PROBLEM STATEMENT: In the material below, find the line containing "Solvent-accessible surface area" and the line containing "ATOM 19 O O", then reproduce exactly both of them and every line between, and nothing else.

EXCERPTED RECORDS:
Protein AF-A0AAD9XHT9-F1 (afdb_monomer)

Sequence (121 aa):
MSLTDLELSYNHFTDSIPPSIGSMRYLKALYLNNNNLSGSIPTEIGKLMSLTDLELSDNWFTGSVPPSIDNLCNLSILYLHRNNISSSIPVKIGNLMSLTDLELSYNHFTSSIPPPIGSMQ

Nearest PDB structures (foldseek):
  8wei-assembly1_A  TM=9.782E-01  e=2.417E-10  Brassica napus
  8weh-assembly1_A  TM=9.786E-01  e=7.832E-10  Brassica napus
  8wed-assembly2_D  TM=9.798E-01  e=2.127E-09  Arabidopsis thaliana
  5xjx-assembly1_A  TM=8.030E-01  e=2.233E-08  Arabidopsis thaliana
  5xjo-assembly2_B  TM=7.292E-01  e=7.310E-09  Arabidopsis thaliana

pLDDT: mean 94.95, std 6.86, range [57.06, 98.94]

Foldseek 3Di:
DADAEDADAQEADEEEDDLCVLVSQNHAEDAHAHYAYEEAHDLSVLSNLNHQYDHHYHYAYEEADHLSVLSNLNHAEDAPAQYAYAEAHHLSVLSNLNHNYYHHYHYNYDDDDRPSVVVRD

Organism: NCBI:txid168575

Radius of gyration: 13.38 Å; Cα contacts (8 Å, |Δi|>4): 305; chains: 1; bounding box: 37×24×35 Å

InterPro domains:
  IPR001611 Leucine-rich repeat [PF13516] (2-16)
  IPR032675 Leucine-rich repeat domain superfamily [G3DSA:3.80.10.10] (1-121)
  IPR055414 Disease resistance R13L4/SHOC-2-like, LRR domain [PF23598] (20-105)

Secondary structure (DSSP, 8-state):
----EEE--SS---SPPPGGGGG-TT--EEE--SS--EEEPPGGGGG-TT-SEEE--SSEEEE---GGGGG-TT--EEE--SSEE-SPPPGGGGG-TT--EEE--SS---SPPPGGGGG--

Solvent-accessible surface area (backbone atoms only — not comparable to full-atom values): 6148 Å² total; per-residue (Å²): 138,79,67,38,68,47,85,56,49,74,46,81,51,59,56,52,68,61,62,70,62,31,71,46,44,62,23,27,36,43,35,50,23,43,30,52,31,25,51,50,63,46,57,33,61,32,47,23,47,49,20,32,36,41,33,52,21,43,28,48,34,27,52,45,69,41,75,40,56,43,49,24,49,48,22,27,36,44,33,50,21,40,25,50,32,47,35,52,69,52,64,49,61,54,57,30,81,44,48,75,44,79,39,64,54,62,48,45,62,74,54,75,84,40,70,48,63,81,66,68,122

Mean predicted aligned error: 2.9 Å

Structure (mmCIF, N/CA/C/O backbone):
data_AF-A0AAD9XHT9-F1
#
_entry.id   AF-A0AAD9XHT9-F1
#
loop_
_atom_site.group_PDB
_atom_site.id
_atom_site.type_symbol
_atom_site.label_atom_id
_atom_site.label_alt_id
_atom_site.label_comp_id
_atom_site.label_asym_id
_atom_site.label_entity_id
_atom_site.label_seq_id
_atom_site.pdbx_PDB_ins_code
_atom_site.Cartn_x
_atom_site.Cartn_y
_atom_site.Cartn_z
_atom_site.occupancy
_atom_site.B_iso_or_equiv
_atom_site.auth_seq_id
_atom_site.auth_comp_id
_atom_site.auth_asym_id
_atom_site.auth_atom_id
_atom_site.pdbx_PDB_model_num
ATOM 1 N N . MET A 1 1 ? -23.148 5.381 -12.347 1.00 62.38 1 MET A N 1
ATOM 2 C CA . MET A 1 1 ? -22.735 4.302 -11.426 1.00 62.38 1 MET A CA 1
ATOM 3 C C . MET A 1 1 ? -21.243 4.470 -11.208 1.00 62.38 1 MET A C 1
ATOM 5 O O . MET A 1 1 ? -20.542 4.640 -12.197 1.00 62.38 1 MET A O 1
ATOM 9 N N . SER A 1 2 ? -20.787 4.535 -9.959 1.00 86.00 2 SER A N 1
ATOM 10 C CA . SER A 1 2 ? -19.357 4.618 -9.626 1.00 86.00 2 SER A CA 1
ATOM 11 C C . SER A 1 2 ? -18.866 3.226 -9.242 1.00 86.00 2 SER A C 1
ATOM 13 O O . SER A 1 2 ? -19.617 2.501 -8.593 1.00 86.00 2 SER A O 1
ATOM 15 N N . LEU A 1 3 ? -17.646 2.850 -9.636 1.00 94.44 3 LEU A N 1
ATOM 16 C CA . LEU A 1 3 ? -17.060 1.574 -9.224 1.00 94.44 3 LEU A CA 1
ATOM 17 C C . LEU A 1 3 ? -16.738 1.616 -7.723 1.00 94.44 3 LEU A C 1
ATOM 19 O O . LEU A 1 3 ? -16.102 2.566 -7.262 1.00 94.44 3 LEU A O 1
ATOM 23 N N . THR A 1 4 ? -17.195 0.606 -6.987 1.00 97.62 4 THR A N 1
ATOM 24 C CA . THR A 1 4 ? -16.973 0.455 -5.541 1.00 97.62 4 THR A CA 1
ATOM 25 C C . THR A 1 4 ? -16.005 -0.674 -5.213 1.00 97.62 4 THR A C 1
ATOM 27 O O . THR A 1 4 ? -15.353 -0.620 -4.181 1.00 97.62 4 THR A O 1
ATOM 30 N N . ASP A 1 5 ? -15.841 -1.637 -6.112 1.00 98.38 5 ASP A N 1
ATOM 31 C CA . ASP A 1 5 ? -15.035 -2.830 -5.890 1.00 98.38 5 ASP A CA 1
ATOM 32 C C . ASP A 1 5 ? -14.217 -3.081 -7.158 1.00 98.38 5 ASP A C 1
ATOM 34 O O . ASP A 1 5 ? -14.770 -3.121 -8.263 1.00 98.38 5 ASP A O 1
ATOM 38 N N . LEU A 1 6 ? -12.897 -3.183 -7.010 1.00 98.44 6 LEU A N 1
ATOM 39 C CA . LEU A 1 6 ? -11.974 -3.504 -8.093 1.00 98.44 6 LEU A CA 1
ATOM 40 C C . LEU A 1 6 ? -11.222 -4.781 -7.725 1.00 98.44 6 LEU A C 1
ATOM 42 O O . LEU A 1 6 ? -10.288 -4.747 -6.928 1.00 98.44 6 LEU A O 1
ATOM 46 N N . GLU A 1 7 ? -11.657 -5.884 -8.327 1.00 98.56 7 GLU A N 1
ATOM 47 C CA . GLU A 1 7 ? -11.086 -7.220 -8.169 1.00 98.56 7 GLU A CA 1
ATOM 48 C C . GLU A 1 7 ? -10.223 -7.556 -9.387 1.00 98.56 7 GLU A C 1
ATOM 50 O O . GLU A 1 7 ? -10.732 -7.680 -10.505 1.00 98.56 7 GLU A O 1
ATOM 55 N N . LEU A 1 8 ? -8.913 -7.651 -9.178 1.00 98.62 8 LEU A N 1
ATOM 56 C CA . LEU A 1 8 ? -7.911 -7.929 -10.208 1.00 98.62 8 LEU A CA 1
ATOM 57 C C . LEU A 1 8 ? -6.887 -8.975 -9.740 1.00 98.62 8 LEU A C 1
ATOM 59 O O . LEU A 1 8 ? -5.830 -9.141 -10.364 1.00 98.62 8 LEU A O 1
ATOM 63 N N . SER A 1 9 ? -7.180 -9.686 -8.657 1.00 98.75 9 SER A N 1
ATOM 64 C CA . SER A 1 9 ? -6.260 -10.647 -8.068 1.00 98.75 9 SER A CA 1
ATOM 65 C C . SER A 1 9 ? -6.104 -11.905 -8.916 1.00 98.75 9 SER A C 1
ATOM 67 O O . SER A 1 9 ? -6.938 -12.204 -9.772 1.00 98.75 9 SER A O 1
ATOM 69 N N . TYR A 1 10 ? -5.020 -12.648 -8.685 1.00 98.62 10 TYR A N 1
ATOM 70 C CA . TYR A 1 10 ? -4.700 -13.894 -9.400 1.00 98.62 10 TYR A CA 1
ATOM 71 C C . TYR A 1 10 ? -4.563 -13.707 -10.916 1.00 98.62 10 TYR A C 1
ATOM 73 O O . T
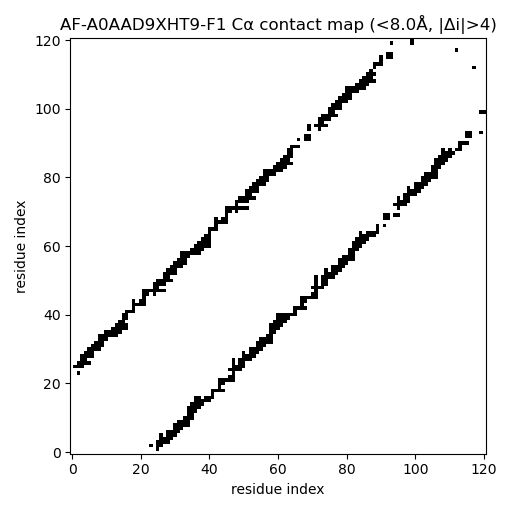YR A 1 10 ? -5.163 -14.426 -11.717 1.00 98.62 10 TYR A O 1
ATOM 81 N N . ASN A 1 11 ? -3.748 -12.730 -11.306 1.00 98.75 11 ASN A N 1
ATOM 82 C CA . ASN A 1 11 ? -3.437 -12.434 -12.700 1.00 98.75 11 ASN A CA 1
ATOM 83 C C . ASN A 1 11 ? -1.915 -12.361 -12.912 1.00 98.75 11 ASN A C 1
ATOM 85 O O . ASN A 1 11 ? -1.111 -12.705 -12.046 1.00 98.75 11 ASN A O 1
ATOM 89 N N . HIS A 1 12 ? -1.515 -11.939 -14.109 1.00 98.44 12 HIS A N 1
ATOM 90 C CA . HIS A 1 12 ? -0.121 -11.699 -14.479 1.00 98.44 12 HIS A CA 1
ATOM 91 C C . HIS A 1 12 ? 0.139 -10.211 -14.739 1.00 98.44 12 HIS A C 1
ATOM 93 O O . HIS A 1 12 ? 0.935 -9.870 -15.615 1.00 98.44 12 HIS A O 1
ATOM 99 N N . PHE A 1 13 ? -0.573 -9.308 -14.050 1.00 98.69 13 PHE A N 1
ATOM 100 C CA . PHE A 1 13 ? -0.347 -7.875 -14.226 1.00 98.69 13 PHE A CA 1
ATOM 101 C C . PHE A 1 13 ? 1.066 -7.512 -13.782 1.00 98.69 13 PHE A C 1
ATOM 103 O O . PHE A 1 13 ? 1.510 -7.923 -12.713 1.00 98.69 13 PHE A O 1
ATOM 110 N N . THR A 1 14 ? 1.758 -6.749 -14.620 1.00 98.44 14 THR A N 1
ATOM 111 C CA . THR A 1 14 ? 3.120 -6.258 -14.399 1.00 98.44 14 THR A CA 1
ATOM 112 C C . THR A 1 14 ? 3.115 -4.746 -14.192 1.00 98.44 14 THR A C 1
ATOM 114 O O . THR A 1 14 ? 2.059 -4.115 -14.187 1.00 98.44 14 THR A O 1
ATOM 117 N N . ASP A 1 15 ? 4.307 -4.158 -14.073 1.00 98.00 15 ASP A N 1
ATOM 118 C CA . ASP A 1 15 ? 4.510 -2.721 -13.870 1.00 98.00 15 ASP A CA 1
ATOM 119 C C . ASP A 1 15 ? 3.891 -2.206 -12.562 1.00 98.00 15 ASP A C 1
ATOM 121 O O . ASP A 1 15 ? 3.524 -2.977 -11.674 1.00 98.00 15 ASP A O 1
ATOM 125 N N . SER A 1 16 ? 3.888 -0.889 -12.377 1.00 98.31 16 SER A N 1
ATOM 126 C CA . SER A 1 16 ? 3.416 -0.250 -11.154 1.00 98.31 16 SER A CA 1
ATOM 127 C C . SER A 1 16 ? 1.934 0.099 -11.202 1.00 98.31 16 SER A C 1
ATOM 129 O O . SER A 1 16 ? 1.335 0.269 -12.265 1.00 98.31 16 SER A O 1
ATOM 131 N N . ILE A 1 17 ? 1.339 0.276 -10.019 1.00 98.56 17 ILE A N 1
ATOM 132 C CA . ILE A 1 17 ? -0.004 0.848 -9.904 1.00 98.56 17 ILE A CA 1
ATOM 133 C C . ILE A 1 17 ? 0.051 2.293 -10.432 1.00 98.56 17 ILE A C 1
ATOM 135 O O . ILE A 1 17 ? 0.817 3.109 -9.905 1.00 98.56 17 ILE A O 1
ATOM 139 N N . PRO A 1 18 ? -0.760 2.657 -11.439 1.00 98.19 18 PRO A N 1
ATOM 140 C CA . PRO A 1 18 ? -0.733 4.001 -11.986 1.00 98.19 18 PRO A CA 1
ATOM 141 C C . PRO A 1 18 ? -1.320 5.013 -10.983 1.00 98.19 18 PRO A C 1
ATOM 143 O O . PRO A 1 18 ? -2.343 4.734 -10.351 1.00 98.19 18 PRO A O 1
ATOM 146 N N . PRO A 1 19 ? -0.770 6.241 -10.883 1.00 98.25 19 PRO A N 1
ATOM 147 C CA . PRO A 1 19 ? -1.304 7.295 -10.008 1.00 98.25 19 PRO A CA 1
ATOM 148 C C . PRO A 1 19 ? -2.782 7.642 -10.253 1.00 98.25 19 PRO A C 1
ATOM 150 O O . PRO A 1 19 ? -3.469 8.157 -9.367 1.00 98.25 19 PRO A O 1
ATOM 153 N N . SER A 1 20 ? -3.302 7.344 -11.449 1.00 98.19 20 SER A N 1
ATOM 154 C CA . SER A 1 20 ? -4.713 7.527 -11.799 1.00 98.19 20 SER A CA 1
ATOM 155 C C . SER A 1 20 ? -5.673 6.708 -10.930 1.00 98.19 20 SER A C 1
ATOM 157 O O . SER A 1 20 ? -6.850 7.077 -10.863 1.00 98.19 20 SER A O 1
ATOM 159 N N . ILE A 1 21 ? -5.197 5.685 -10.202 1.00 97.81 21 ILE A N 1
ATOM 160 C CA . ILE A 1 21 ? -5.999 4.941 -9.218 1.00 97.81 21 ILE A CA 1
ATOM 161 C C . ILE A 1 21 ? -6.697 5.886 -8.230 1.00 97.81 21 ILE A C 1
ATOM 163 O O . ILE A 1 21 ? -7.873 5.713 -7.932 1.00 97.81 21 ILE A O 1
ATOM 167 N N . GLY A 1 22 ? -6.041 6.986 -7.834 1.00 97.75 22 GLY A N 1
ATOM 168 C CA . GLY A 1 22 ? -6.598 7.977 -6.907 1.00 97.75 22 GLY A CA 1
ATOM 169 C C . GLY A 1 22 ? -7.801 8.772 -7.438 1.00 97.75 22 GLY A C 1
ATOM 170 O O . GLY A 1 22 ? -8.357 9.601 -6.714 1.00 97.75 22 GLY A O 1
ATOM 171 N N . SER A 1 23 ? -8.212 8.564 -8.693 1.00 97.62 23 SER A N 1
ATOM 172 C CA . SER A 1 23 ? -9.466 9.108 -9.235 1.00 97.62 23 SER A CA 1
ATOM 173 C C . SER A 1 23 ? -10.706 8.323 -8.783 1.00 97.62 23 SER A C 1
ATOM 175 O O . SER A 1 23 ? -11.811 8.868 -8.785 1.00 97.62 23 SER A O 1
ATOM 177 N N . MET A 1 24 ? -10.533 7.081 -8.322 1.00 97.00 24 MET A N 1
ATOM 178 C CA . MET A 1 24 ? -11.607 6.154 -7.950 1.00 97.00 24 MET A CA 1
ATOM 179 C C . MET A 1 24 ? -12.098 6.398 -6.513 1.00 97.00 24 MET A C 1
ATOM 181 O O . MET A 1 24 ? -12.098 5.512 -5.671 1.00 97.00 24 MET A O 1
ATOM 185 N N . ARG A 1 25 ? -12.528 7.626 -6.203 1.00 95.38 25 ARG A N 1
ATOM 186 C CA . ARG A 1 25 ? -12.813 8.088 -4.822 1.00 95.38 25 ARG A CA 1
ATOM 187 C C . ARG A 1 25 ? -13.909 7.317 -4.069 1.00 95.38 25 ARG A C 1
ATOM 189 O O . ARG A 1 25 ? -14.000 7.427 -2.847 1.00 95.38 25 ARG A O 1
ATOM 196 N N . TYR A 1 26 ? -14.748 6.581 -4.793 1.00 97.50 26 TYR A N 1
ATOM 197 C CA . TYR A 1 26 ? -15.837 5.767 -4.242 1.00 97.50 26 TYR A CA 1
ATOM 198 C C . TYR A 1 26 ? -15.459 4.293 -4.056 1.00 97.50 26 TYR A C 1
ATOM 200 O O . TYR A 1 26 ? -16.309 3.508 -3.638 1.00 97.50 26 TYR A O 1
ATOM 208 N N . LEU A 1 27 ? -14.215 3.925 -4.375 1.00 98.44 27 LEU A N 1
ATOM 209 C CA . LEU A 1 27 ? -13.720 2.569 -4.209 1.00 98.44 27 LEU A CA 1
ATOM 210 C C . LEU A 1 27 ? -13.642 2.221 -2.719 1.00 98.44 27 LEU A C 1
ATOM 212 O O . LEU A 1 27 ? -13.092 2.986 -1.927 1.00 98.44 27 LEU A O 1
ATOM 216 N N . LYS A 1 28 ? -14.226 1.078 -2.372 1.00 98.62 28 LYS A N 1
ATOM 217 C CA . LYS A 1 28 ? -14.258 0.461 -1.047 1.00 98.62 28 LYS A CA 1
ATOM 218 C C . LYS A 1 28 ? -13.279 -0.702 -0.963 1.00 98.62 28 LYS A C 1
ATOM 220 O O . LYS A 1 28 ? -12.551 -0.792 0.015 1.00 98.62 28 LYS A
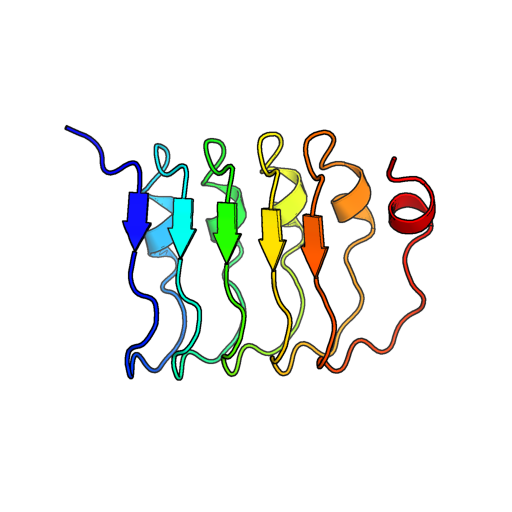 O 1
ATOM 225 N N . ALA A 1 29 ? -13.194 -1.508 -2.017 1.00 
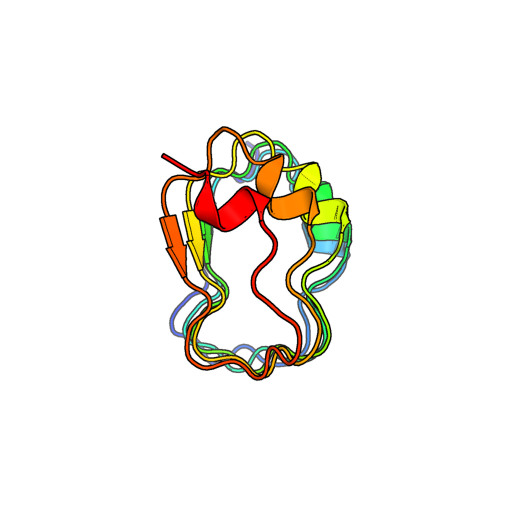98.81 29 ALA A N 1
ATOM 226 C CA . ALA A 1 29 ? -12.280 -2.636 -2.078 1.00 98.81 29 ALA A CA 1
ATOM 227 C C . ALA A 1 29 ? -11.343 -2.545 -3.286 1.00 98.81 29 ALA A C 1
ATOM 229 O O . ALA A 1 29 ? -11.789 -2.339 -4.421 1.00 98.81 29 ALA A O 1
ATOM 230 N N . LEU A 1 30 ? -10.043 -2.696 -3.027 1.00 98.81 30 LEU A N 1
ATOM 231 C CA . LEU A 1 30 ? -8.999 -2.806 -4.041 1.00 98.81 30 LEU A CA 1
ATOM 232 C C . LEU A 1 30 ? -8.207 -4.095 -3.816 1.00 98.81 30 LEU A C 1
ATOM 234 O O . LEU A 1 30 ? -7.328 -4.140 -2.952 1.00 98.81 30 LEU A O 1
ATOM 238 N N . TYR A 1 31 ? -8.497 -5.107 -4.632 1.00 98.94 31 TYR A N 1
ATOM 239 C CA . TYR A 1 31 ? -7.823 -6.400 -4.606 1.00 98.94 31 TYR A CA 1
ATOM 240 C C . TYR A 1 31 ? -6.880 -6.518 -5.810 1.00 98.94 31 TYR A C 1
ATOM 242 O O . TYR A 1 31 ? -7.310 -6.567 -6.964 1.00 98.94 31 TYR A O 1
ATOM 250 N N . LEU A 1 32 ? -5.571 -6.480 -5.536 1.00 98.88 32 LEU A N 1
ATOM 251 C CA . LEU A 1 32 ? -4.494 -6.586 -6.531 1.00 98.88 32 LEU A CA 1
ATOM 252 C C . LEU A 1 32 ? -3.526 -7.737 -6.217 1.00 98.88 32 LEU A C 1
ATOM 254 O O . LEU A 1 32 ? -2.473 -7.852 -6.853 1.00 98.88 32 LEU A O 1
ATOM 258 N N . ASN A 1 33 ? -3.841 -8.579 -5.234 1.00 98.88 33 ASN A N 1
ATOM 259 C CA . ASN A 1 33 ? -2.939 -9.630 -4.787 1.00 98.88 33 ASN A CA 1
ATOM 260 C C . ASN A 1 33 ? -2.695 -10.713 -5.832 1.00 98.88 33 ASN A C 1
ATOM 262 O O . ASN A 1 33 ? -3.485 -10.916 -6.749 1.00 98.88 33 ASN A O 1
ATOM 266 N N . ASN A 1 34 ? -1.610 -11.466 -5.650 1.00 98.88 34 ASN A N 1
ATOM 267 C CA . ASN A 1 34 ? -1.256 -12.591 -6.520 1.00 98.88 34 ASN A CA 1
ATOM 268 C C . ASN A 1 34 ? -1.093 -12.129 -7.980 1.00 98.88 34 ASN A C 1
ATOM 270 O O . ASN A 1 34 ? -1.789 -12.590 -8.885 1.00 98.88 34 ASN A O 1
ATOM 274 N N . ASN A 1 35 ? -0.181 -11.177 -8.178 1.00 98.88 35 ASN A N 1
ATOM 275 C CA . ASN A 1 35 ? 0.183 -10.606 -9.473 1.00 98.88 35 ASN A CA 1
ATOM 276 C C . ASN A 1 35 ? 1.715 -10.451 -9.579 1.00 98.88 35 ASN A C 1
ATOM 278 O O . ASN A 1 35 ? 2.483 -10.909 -8.731 1.00 98.88 35 ASN A O 1
ATOM 282 N N . ASN A 1 36 ? 2.182 -9.815 -10.654 1.00 98.81 36 ASN A N 1
ATOM 283 C CA . ASN A 1 36 ? 3.585 -9.473 -10.882 1.00 98.81 36 ASN A CA 1
ATOM 284 C C . ASN A 1 36 ? 3.813 -7.946 -10.824 1.00 98.81 36 ASN A C 1
ATOM 286 O O . ASN A 1 36 ? 4.737 -7.436 -11.466 1.00 98.81 36 ASN A O 1
ATOM 290 N N . LEU A 1 37 ? 2.970 -7.207 -10.087 1.00 98.88 37 LEU A N 1
ATOM 291 C CA . LEU A 1 37 ? 3.071 -5.751 -9.969 1.00 98.88 37 LEU A CA 1
ATOM 292 C C . LEU A 1 37 ? 4.343 -5.376 -9.210 1.00 98.88 37 LEU A C 1
ATOM 294 O O . LEU A 1 37 ? 4.745 -6.058 -8.269 1.00 98.88 37 LEU A O 1
ATOM 298 N N . SER A 1 38 ? 4.977 -4.279 -9.607 1.00 98.56 38 SER A N 1
ATOM 299 C CA . SER A 1 38 ? 6.283 -3.856 -9.096 1.00 98.56 38 SER A CA 1
ATOM 300 C C . SER A 1 38 ? 6.363 -2.340 -8.884 1.00 98.56 38 SER A C 1
ATOM 302 O O . SER A 1 38 ? 5.387 -1.609 -9.045 1.00 98.56 38 SER A O 1
ATOM 304 N N . GLY A 1 39 ? 7.533 -1.841 -8.480 1.00 98.25 39 GLY A N 1
ATOM 305 C CA . GLY A 1 39 ? 7.722 -0.426 -8.149 1.00 98.25 39 GLY A CA 1
ATOM 306 C C . GLY A 1 39 ? 7.142 -0.058 -6.781 1.00 98.25 39 GLY A C 1
ATOM 307 O O . GLY A 1 39 ? 6.918 -0.926 -5.939 1.00 98.25 39 GLY A O 1
ATOM 308 N N . SER A 1 40 ? 6.953 1.236 -6.531 1.00 98.19 40 SER A N 1
ATOM 309 C CA . SER A 1 40 ? 6.427 1.737 -5.256 1.00 98.19 40 SER A CA 1
ATOM 310 C C . SER A 1 40 ? 4.903 1.834 -5.273 1.00 98.19 40 SER A C 1
ATOM 312 O O . SER A 1 40 ? 4.301 2.130 -6.305 1.00 98.19 40 SER A O 1
ATOM 314 N N . ILE A 1 41 ? 4.284 1.688 -4.102 1.00 98.44 41
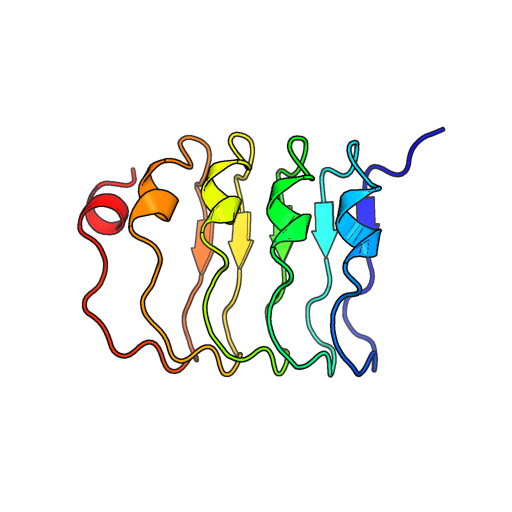 ILE A N 1
ATOM 315 C CA . ILE A 1 41 ? 2.864 1.995 -3.908 1.00 98.44 41 ILE A CA 1
ATOM 316 C C . ILE A 1 41 ? 2.660 3.517 -4.088 1.00 98.44 41 ILE A C 1
ATOM 318 O O . ILE A 1 41 ? 3.303 4.299 -3.377 1.00 98.44 41 ILE A O 1
ATOM 322 N N . PRO A 1 42 ? 1.799 3.980 -5.015 1.00 98.06 42 PRO A N 1
ATOM 323 C CA . PRO A 1 42 ? 1.648 5.403 -5.303 1.00 98.06 42 PRO A CA 1
ATOM 324 C C . PRO A 1 42 ? 0.972 6.142 -4.144 1.00 98.06 42 PRO A C 1
ATOM 326 O O . PRO A 1 42 ? 0.029 5.649 -3.523 1.00 98.06 42 PRO A O 1
ATOM 329 N N . THR A 1 43 ? 1.409 7.376 -3.882 1.00 98.00 43 THR A N 1
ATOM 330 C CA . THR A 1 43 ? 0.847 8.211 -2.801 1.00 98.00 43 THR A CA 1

SOLVED PROBLEM:
Solvent-accessible surface area (backbone atoms only — not comparable to full-atom values): 6148 Å² total; per-residue (Å²): 138,79,67,38,68,47,85,56,49,74,46,81,51,59,56,52,68,61,62,70,62,31,71,46,44,62,23,27,36,43,35,50,23,43,30,52,31,25,51,50,63,46,57,33,61,32,47,23,47,49,20,32,36,41,33,52,21,43,28,48,34,27,52,45,69,41,75,40,56,43,49,24,49,48,22,27,36,44,33,50,21,40,25,50,32,47,35,52,69,52,64,49,61,54,57,30,81,44,48,75,44,79,39,64,54,62,48,45,62,74,54,75,84,40,70,48,63,81,66,68,122

Mean predicted aligned error: 2.9 Å

Structure (mmCIF, N/CA/C/O backbone):
data_AF-A0AAD9XHT9-F1
#
_entry.id   AF-A0AAD9XHT9-F1
#
loop_
_atom_site.group_PDB
_atom_site.id
_atom_site.type_symbol
_atom_site.label_atom_id
_atom_site.label_alt_id
_atom_site.label_comp_id
_atom_site.label_asym_id
_atom_site.label_entity_id
_atom_site.label_seq_id
_atom_site.pdbx_PDB_ins_code
_atom_site.Cartn_x
_atom_site.Cartn_y
_atom_site.Cartn_z
_atom_site.occupancy
_atom_site.B_iso_or_equiv
_atom_site.auth_seq_id
_atom_site.auth_comp_id
_atom_site.auth_asym_id
_atom_site.auth_atom_id
_atom_site.pdbx_PDB_model_num
ATOM 1 N N . MET A 1 1 ? -23.148 5.381 -12.347 1.00 62.38 1 MET A N 1
ATOM 2 C CA . MET A 1 1 ? -22.735 4.302 -11.426 1.00 62.38 1 MET A CA 1
ATOM 3 C C . MET A 1 1 ? -21.243 4.470 -11.208 1.00 62.38 1 MET A C 1
ATOM 5 O O . MET A 1 1 ? -20.542 4.640 -12.197 1.00 62.38 1 MET A O 1
ATOM 9 N N . SER A 1 2 ? -20.787 4.535 -9.959 1.00 86.00 2 SER A N 1
ATOM 10 C CA . SER A 1 2 ? -19.357 4.618 -9.626 1.00 86.00 2 SER A CA 1
ATOM 11 C C . SER A 1 2 ? -18.866 3.226 -9.242 1.00 86.00 2 SER A C 1
ATOM 13 O O . SER A 1 2 ? -19.617 2.501 -8.593 1.00 86.00 2 SER A O 1
ATOM 15 N N . LEU A 1 3 ? -17.646 2.850 -9.636 1.00 94.44 3 LEU A N 1
ATOM 16 C CA . LEU A 1 3 ? -17.060 1.574 -9.224 1.00 94.44 3 LEU A CA 1
ATOM 17 C C . LEU A 1 3 ? -16.738 1.616 -7.723 1.00 94.44 3 LEU A C 1
ATOM 19 O O . LEU A 1 3 ? -16.102 2.566 -7.262 1.00 94.44 3 LEU A O 1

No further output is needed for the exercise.